▶ [Dataset excerpts]:
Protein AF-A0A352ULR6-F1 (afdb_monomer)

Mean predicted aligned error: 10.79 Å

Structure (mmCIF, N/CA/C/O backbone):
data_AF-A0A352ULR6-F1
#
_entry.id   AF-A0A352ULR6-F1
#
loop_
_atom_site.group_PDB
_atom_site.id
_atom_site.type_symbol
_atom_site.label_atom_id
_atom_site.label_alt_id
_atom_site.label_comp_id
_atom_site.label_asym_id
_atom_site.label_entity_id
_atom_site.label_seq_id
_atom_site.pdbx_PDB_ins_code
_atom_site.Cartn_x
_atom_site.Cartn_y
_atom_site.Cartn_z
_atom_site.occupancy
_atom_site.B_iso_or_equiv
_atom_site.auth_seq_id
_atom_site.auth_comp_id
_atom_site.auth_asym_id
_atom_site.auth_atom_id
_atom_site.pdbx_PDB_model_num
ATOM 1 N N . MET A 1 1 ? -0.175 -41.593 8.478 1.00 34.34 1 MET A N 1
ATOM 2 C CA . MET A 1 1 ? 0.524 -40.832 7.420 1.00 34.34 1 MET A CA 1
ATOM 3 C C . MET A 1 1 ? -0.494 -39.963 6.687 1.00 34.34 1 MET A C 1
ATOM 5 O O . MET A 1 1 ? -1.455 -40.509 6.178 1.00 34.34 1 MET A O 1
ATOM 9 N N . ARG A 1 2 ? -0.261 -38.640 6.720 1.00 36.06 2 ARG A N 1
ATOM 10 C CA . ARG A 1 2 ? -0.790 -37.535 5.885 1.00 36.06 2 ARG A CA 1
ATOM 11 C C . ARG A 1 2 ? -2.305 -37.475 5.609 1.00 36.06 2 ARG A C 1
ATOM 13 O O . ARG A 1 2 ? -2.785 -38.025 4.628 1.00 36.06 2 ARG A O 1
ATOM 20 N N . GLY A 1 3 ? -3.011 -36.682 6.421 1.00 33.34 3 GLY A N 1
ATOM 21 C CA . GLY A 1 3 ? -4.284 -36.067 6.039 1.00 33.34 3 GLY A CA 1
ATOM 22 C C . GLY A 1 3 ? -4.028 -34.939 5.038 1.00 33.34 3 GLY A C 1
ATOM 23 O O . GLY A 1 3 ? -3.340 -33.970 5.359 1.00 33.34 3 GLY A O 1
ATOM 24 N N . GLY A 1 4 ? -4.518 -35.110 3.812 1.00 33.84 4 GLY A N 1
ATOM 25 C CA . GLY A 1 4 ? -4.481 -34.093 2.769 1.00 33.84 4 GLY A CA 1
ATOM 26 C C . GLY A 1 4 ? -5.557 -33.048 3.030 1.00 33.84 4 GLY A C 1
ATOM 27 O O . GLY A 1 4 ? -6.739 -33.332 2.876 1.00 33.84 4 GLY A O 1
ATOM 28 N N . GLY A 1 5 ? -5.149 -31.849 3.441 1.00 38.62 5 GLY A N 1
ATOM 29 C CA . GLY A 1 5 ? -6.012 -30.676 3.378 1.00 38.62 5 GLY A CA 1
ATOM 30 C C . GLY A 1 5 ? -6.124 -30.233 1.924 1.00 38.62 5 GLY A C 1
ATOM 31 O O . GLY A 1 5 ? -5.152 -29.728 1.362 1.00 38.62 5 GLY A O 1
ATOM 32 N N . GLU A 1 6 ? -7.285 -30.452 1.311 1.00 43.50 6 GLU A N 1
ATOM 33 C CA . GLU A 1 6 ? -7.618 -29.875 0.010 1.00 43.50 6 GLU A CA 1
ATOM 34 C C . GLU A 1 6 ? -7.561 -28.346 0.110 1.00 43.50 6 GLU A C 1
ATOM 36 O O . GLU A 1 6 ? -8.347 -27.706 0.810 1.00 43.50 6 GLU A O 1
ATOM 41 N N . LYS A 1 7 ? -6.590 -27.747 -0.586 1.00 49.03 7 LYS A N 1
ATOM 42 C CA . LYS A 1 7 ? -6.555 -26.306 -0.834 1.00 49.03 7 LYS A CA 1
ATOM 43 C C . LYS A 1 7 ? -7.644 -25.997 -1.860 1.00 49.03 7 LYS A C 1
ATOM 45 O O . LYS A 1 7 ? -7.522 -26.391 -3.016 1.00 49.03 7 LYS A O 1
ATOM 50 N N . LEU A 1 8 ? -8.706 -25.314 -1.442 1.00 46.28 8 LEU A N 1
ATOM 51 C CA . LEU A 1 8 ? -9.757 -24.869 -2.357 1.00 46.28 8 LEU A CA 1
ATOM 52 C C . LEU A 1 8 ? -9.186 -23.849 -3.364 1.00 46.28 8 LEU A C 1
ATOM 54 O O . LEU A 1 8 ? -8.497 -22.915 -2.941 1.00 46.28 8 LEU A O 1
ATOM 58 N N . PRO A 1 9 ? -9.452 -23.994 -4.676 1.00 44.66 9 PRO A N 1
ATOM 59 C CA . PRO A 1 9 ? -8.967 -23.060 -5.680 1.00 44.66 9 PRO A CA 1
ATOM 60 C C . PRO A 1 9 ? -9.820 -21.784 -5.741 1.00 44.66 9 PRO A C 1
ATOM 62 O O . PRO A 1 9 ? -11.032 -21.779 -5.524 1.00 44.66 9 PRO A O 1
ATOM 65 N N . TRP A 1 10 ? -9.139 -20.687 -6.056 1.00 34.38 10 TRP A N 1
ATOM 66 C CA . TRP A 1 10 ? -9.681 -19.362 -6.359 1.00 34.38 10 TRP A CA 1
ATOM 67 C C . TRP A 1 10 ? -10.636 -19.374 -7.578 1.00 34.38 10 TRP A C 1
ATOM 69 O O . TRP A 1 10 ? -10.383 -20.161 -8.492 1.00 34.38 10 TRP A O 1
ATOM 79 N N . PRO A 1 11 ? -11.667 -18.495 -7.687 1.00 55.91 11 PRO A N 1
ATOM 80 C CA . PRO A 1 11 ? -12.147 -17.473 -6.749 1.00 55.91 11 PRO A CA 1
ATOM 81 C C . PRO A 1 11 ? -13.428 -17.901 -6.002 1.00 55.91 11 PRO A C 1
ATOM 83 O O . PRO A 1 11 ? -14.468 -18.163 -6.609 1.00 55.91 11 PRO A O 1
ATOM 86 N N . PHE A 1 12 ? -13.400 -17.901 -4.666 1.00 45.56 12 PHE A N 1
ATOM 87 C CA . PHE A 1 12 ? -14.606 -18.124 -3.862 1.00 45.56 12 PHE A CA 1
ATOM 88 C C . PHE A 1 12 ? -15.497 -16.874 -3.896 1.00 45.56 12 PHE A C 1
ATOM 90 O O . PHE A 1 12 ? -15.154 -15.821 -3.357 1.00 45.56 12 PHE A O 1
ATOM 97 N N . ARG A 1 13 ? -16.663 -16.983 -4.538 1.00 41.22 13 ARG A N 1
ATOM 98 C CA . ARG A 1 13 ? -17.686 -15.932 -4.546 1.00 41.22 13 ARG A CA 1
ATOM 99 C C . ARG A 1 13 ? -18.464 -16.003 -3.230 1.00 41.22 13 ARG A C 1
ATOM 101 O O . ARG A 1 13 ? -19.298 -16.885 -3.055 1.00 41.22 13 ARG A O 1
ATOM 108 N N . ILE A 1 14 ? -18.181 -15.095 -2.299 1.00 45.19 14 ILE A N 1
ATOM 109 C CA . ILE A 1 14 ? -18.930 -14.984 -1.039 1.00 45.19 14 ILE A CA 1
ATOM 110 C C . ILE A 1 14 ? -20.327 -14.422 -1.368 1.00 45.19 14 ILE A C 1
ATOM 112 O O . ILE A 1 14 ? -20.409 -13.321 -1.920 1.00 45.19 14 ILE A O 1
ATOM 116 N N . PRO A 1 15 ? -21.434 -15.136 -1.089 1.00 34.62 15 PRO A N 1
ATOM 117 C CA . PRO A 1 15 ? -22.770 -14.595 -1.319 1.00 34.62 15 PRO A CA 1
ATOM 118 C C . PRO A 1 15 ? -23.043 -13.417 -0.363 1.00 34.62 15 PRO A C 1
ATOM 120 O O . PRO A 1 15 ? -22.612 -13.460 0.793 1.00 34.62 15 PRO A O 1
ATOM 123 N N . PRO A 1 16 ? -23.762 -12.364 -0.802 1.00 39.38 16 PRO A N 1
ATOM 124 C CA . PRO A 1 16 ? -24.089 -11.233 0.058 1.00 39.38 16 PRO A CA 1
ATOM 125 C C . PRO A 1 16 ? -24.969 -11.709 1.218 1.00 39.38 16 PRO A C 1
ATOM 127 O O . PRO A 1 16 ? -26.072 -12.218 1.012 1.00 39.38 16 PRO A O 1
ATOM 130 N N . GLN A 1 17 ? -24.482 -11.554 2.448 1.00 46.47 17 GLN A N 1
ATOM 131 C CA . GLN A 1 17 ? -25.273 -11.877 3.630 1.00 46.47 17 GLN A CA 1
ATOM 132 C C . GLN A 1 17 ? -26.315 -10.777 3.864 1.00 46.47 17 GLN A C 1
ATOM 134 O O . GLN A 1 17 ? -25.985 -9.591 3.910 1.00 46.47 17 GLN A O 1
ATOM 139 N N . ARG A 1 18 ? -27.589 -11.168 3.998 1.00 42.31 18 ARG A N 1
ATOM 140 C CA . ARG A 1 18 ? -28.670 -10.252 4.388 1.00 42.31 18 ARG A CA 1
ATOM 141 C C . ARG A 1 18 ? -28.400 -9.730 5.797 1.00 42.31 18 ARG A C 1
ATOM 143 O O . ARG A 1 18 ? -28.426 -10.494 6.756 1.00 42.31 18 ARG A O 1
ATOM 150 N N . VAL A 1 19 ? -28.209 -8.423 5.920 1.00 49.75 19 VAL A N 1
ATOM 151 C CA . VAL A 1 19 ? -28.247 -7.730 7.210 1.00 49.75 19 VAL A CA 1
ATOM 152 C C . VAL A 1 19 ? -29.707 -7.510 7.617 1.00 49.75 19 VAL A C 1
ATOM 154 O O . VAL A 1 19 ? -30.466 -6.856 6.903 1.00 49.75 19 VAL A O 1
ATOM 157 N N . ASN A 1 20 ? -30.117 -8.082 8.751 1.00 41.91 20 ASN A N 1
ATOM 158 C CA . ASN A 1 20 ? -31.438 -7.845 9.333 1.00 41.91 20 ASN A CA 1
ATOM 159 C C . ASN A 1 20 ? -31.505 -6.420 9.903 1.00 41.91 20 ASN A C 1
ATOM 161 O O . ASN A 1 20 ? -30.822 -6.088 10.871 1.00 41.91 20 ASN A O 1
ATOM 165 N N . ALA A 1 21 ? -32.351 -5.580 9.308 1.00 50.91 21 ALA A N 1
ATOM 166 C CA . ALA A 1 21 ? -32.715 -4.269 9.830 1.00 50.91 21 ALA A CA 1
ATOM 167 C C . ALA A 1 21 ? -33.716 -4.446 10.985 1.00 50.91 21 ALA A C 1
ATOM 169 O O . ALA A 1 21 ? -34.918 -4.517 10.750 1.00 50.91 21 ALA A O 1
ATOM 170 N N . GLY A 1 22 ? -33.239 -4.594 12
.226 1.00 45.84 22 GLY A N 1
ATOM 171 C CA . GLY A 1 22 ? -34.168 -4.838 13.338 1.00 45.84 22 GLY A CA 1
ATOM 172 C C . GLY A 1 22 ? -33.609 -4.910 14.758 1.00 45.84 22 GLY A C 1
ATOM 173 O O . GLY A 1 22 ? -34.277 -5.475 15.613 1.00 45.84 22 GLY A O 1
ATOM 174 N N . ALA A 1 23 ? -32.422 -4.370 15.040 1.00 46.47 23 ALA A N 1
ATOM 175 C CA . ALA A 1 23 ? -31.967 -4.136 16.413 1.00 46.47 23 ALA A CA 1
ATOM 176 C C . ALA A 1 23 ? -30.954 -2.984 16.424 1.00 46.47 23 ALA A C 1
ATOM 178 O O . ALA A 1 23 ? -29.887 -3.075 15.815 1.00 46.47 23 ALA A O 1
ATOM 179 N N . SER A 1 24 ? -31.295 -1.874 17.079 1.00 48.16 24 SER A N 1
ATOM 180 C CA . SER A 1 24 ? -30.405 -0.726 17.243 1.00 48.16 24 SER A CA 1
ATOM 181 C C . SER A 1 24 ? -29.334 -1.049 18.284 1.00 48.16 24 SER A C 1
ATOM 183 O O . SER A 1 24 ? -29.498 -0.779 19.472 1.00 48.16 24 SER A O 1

▶ [Assigned task]: Your task is to transcribe, with no changes, only the lines of the listing above that lie between the line holding "ATOM 11 C C" and the line holding "ATOM 22 C C", inclusive.

▶ [Exercise solution]:
ATOM 11 C C . ARG A 1 2 ? -2.305 -37.475 5.609 1.00 36.06 2 ARG A C 1
ATOM 13 O O . ARG A 1 2 ? -2.785 -38.025 4.628 1.00 36.06 2 ARG A O 1
ATOM 20 N N . GLY A 1 3 ? -3.011 -36.682 6.421 1.00 33.34 3 GLY A N 1
ATOM 21 C CA . GLY A 1 3 ? -4.284 -36.067 6.039 1.00 33.34 3 GLY A CA 1
ATOM 22 C C . GLY A 1 3 ? -4.028 -34.939 5.038 1.00 33.34 3 GLY A C 1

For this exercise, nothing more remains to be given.